--- Record excerpts Enclosed Below ---

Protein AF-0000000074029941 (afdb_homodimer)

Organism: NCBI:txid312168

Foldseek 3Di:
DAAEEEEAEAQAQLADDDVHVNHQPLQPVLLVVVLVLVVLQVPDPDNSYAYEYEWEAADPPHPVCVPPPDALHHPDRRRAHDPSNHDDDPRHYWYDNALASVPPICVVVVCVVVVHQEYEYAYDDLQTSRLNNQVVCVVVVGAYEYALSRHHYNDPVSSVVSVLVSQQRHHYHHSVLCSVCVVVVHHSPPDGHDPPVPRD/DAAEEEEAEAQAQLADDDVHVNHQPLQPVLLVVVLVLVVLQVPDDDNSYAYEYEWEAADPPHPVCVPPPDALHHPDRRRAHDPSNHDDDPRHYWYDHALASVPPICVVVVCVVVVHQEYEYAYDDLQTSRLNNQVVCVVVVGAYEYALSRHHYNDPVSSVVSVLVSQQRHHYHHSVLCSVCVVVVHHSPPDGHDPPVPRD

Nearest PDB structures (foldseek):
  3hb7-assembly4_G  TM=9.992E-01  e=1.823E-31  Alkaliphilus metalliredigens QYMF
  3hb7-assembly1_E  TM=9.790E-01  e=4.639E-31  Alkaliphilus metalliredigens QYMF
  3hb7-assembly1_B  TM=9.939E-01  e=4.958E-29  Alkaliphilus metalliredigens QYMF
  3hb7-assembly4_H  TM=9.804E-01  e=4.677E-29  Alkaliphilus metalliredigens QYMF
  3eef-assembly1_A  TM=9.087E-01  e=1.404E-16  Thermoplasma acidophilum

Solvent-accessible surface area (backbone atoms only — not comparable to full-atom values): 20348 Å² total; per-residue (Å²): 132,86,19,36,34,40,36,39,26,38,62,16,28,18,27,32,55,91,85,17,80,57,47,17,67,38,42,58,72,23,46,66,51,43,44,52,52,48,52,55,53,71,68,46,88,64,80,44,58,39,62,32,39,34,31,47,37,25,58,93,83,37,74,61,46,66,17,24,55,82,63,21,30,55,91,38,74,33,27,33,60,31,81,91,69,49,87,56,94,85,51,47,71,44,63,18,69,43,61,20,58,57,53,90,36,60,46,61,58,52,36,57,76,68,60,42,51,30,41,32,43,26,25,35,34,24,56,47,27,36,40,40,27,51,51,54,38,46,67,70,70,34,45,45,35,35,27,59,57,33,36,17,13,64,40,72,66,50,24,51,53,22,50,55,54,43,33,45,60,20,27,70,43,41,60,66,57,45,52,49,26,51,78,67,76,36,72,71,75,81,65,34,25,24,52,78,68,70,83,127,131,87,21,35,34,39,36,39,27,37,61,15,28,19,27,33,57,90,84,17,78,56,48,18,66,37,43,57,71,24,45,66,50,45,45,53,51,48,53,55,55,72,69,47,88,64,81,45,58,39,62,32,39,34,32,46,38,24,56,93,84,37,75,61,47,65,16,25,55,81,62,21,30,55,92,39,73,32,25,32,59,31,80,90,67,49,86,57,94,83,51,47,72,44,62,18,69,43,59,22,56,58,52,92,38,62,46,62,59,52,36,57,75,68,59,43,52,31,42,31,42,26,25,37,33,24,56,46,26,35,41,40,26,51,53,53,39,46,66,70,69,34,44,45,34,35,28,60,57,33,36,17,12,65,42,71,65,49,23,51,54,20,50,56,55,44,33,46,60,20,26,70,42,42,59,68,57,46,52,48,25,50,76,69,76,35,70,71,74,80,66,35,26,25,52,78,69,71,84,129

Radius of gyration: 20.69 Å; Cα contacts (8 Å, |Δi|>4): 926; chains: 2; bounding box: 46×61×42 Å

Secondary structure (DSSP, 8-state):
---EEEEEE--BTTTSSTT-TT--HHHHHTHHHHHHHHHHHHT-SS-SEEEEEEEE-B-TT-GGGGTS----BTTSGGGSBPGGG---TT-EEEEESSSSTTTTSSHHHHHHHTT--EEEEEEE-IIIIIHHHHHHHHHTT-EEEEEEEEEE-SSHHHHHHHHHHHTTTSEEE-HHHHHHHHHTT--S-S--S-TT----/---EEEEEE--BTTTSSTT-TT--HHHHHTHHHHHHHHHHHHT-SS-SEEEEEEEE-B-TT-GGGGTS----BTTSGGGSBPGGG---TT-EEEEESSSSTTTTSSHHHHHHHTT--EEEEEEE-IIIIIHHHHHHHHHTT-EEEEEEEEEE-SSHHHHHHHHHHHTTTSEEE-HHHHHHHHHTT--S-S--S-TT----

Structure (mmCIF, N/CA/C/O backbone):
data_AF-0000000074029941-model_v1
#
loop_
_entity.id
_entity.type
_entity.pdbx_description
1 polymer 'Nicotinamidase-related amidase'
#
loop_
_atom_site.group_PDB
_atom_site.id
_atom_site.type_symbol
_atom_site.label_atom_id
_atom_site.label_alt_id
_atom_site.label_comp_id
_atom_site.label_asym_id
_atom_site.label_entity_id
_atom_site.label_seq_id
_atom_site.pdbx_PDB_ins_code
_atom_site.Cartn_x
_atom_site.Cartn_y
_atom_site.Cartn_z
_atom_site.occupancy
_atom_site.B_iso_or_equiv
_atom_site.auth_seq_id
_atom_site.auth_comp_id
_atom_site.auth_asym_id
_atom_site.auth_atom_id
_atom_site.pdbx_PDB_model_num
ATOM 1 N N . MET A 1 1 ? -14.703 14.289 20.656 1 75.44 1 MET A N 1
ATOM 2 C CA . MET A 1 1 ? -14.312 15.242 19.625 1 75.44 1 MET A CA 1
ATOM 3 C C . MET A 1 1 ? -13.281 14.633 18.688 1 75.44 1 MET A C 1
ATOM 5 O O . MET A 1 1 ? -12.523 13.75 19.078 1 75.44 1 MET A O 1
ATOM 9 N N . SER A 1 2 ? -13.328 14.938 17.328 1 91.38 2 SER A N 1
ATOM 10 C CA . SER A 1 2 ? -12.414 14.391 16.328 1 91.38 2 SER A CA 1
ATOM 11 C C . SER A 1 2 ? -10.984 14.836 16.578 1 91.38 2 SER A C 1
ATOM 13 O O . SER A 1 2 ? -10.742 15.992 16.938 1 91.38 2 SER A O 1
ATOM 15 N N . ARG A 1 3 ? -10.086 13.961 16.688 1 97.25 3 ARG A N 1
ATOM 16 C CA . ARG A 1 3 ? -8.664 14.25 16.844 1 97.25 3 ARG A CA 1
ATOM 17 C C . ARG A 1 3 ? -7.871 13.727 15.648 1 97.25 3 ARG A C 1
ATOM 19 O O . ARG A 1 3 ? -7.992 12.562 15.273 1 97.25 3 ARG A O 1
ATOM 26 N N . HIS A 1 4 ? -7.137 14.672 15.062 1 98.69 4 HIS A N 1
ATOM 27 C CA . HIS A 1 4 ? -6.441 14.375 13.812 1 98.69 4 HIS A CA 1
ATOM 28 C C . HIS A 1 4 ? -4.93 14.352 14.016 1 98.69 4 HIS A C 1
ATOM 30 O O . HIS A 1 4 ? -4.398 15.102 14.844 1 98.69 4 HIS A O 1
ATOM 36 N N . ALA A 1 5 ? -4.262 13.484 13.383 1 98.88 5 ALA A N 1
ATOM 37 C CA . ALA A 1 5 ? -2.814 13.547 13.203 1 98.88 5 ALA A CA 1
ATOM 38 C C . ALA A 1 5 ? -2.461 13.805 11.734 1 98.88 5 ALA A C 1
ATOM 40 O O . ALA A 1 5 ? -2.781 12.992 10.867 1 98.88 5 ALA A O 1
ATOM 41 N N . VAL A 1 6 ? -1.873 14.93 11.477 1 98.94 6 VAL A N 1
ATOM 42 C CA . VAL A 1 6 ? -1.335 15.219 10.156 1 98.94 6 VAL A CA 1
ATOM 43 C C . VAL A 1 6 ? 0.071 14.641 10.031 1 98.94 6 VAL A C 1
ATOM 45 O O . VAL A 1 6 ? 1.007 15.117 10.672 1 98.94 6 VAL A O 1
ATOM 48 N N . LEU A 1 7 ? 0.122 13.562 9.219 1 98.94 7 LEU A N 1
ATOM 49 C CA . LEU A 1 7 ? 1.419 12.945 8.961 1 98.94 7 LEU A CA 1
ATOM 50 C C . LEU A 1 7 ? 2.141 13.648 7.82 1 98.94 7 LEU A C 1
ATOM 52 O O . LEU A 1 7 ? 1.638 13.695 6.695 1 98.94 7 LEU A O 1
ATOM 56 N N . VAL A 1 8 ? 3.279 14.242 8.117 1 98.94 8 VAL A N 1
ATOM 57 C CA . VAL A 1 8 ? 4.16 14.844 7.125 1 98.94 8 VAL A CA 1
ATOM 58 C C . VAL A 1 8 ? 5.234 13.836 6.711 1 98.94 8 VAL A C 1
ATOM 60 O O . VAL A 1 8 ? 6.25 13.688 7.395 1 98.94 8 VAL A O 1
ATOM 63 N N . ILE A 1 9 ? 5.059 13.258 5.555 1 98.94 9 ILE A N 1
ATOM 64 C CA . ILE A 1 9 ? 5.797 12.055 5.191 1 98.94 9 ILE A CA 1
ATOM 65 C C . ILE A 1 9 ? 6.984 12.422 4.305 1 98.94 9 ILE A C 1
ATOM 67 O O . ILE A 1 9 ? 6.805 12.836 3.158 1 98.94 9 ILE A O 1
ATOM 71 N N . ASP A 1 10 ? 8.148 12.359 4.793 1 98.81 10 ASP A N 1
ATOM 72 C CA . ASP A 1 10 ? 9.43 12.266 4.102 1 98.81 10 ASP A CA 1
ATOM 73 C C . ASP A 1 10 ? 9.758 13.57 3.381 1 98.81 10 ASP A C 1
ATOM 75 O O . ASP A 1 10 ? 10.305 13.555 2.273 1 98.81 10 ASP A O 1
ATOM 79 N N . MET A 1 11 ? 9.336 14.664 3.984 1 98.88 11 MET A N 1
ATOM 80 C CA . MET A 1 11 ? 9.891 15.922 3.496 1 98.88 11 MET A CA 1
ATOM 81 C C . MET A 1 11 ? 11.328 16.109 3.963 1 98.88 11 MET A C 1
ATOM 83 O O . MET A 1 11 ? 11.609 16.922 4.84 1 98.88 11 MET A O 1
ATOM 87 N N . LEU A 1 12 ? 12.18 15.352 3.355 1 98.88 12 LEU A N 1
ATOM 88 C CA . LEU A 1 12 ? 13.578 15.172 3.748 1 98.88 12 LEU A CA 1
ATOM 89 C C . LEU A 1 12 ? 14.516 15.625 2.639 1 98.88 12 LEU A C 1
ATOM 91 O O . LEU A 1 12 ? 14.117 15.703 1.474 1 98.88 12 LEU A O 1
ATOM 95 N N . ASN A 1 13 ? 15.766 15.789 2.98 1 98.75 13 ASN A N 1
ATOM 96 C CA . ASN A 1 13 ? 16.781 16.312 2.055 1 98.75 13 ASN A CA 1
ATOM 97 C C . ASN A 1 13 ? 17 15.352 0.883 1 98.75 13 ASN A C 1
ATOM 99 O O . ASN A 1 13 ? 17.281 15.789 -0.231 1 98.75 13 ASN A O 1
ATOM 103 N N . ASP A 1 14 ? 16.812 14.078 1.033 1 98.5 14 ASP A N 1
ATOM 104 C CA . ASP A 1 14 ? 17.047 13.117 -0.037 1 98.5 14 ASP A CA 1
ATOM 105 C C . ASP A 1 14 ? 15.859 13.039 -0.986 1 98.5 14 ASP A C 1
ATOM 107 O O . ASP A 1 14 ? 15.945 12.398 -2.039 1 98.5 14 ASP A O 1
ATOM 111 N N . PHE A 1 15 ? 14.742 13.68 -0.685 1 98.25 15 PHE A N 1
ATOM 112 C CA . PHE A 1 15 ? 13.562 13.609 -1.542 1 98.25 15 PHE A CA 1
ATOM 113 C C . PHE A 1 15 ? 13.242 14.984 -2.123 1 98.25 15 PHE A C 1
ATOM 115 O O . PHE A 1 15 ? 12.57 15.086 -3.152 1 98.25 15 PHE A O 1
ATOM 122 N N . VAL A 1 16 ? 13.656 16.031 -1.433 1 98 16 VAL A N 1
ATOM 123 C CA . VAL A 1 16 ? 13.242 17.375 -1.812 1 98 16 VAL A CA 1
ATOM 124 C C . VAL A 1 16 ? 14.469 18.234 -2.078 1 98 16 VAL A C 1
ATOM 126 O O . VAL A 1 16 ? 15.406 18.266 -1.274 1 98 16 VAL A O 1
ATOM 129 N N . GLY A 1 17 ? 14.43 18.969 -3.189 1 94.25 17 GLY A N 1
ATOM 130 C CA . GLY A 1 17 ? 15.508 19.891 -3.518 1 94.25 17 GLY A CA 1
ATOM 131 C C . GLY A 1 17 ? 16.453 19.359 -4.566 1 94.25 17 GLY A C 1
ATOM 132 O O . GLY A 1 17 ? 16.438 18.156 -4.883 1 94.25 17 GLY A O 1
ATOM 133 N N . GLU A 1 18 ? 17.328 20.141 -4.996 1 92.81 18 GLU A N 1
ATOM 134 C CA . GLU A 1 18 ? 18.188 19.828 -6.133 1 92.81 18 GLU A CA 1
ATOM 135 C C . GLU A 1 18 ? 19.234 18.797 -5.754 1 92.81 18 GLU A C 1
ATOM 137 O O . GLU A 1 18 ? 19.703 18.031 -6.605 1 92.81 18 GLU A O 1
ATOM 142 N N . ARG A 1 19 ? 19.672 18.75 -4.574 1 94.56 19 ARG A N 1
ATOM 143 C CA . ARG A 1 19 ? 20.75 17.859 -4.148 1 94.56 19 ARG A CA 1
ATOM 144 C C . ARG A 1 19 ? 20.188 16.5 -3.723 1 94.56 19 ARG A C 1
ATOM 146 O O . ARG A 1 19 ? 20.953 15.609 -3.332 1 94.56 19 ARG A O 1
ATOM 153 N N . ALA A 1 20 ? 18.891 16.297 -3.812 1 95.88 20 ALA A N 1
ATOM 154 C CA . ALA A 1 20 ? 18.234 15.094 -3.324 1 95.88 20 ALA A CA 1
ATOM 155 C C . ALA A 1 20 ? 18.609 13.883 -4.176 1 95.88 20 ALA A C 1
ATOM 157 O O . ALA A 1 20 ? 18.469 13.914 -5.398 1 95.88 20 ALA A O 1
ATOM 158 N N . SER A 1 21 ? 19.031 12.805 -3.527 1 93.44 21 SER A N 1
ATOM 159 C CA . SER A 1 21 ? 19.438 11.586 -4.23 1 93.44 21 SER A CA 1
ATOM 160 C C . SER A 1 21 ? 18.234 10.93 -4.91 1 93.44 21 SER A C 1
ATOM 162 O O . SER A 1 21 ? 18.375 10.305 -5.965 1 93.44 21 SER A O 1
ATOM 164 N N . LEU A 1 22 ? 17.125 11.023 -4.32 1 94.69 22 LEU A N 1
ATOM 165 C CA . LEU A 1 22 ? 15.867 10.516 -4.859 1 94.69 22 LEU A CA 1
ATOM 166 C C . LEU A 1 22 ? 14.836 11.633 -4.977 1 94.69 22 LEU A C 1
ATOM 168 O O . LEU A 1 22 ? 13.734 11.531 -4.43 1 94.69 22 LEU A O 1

--- End of Enclosed Record excerpts ---

Copy out each line of the data above, exactly, if it lies between the line holding "ATOM 72 C CA" and the line holding "ATOM 115 O O", inclusive; copy no other line.

Exercise output
ATOM 72 C CA . ASP A 1 10 ? 9.43 12.266 4.102 1 98.81 10 ASP A CA 1
ATOM 73 C C . ASP A 1 10 ? 9.758 13.57 3.381 1 98.81 10 ASP A C 1
ATOM 75 O O . ASP A 1 10 ? 10.305 13.555 2.273 1 98.81 10 ASP A O 1
ATOM 79 N N . MET A 1 11 ? 9.336 14.664 3.984 1 98.88 11 MET A N 1
ATOM 80 C CA . MET A 1 11 ? 9.891 15.922 3.496 1 98.88 11 MET A CA 1
ATOM 81 C C . MET A 1 11 ? 11.328 16.109 3.963 1 98.88 11 MET A C 1
ATOM 83 O O . MET A 1 11 ? 11.609 16.922 4.84 1 98.88 11 MET A O 1
ATOM 87 N N . LEU A 1 12 ? 12.18 15.352 3.355 1 98.88 12 LEU A N 1
ATOM 88 C CA . LEU A 1 12 ? 13.578 15.172 3.748 1 98.88 12 LEU A CA 1
ATOM 89 C C . LEU A 1 12 ? 14.516 15.625 2.639 1 98.88 12 LEU A C 1
ATOM 91 O O . LEU A 1 12 ? 14.117 15.703 1.474 1 98.88 12 LEU A O 1
ATOM 95 N N . ASN A 1 13 ? 15.766 15.789 2.98 1 98.75 13 ASN A N 1
ATOM 96 C CA . ASN A 1 13 ? 16.781 16.312 2.055 1 98.75 13 ASN A CA 1
ATOM 97 C C . ASN A 1 13 ? 17 15.352 0.883 1 98.75 13 ASN A C 1
ATOM 99 O O . ASN A 1 13 ? 17.281 15.789 -0.231 1 98.75 13 ASN A O 1
ATOM 103 N N . ASP A 1 14 ? 16.812 14.078 1.033 1 98.5 14 ASP A N 1
ATOM 104 C CA . ASP A 1 14 ? 17.047 13.117 -0.037 1 98.5 14 ASP A CA 1
ATOM 105 C C . ASP A 1 14 ? 15.859 13.039 -0.986 1 98.5 14 ASP A C 1
ATOM 107 O O . ASP A 1 14 ? 15.945 12.398 -2.039 1 98.5 14 ASP A O 1
ATOM 111 N N . PHE A 1 15 ? 14.742 13.68 -0.685 1 98.25 15 PHE A N 1
ATOM 112 C CA . PHE A 1 15 ? 13.562 13.609 -1.542 1 98.25 15 PHE A CA 1
ATOM 113 C C . PHE A 1 15 ? 13.242 14.984 -2.123 1 98.25 15 PHE A C 1
ATOM 115 O O . PHE A 1 15 ? 12.57 15.086 -3.152 1 98.25 15 PHE A O 1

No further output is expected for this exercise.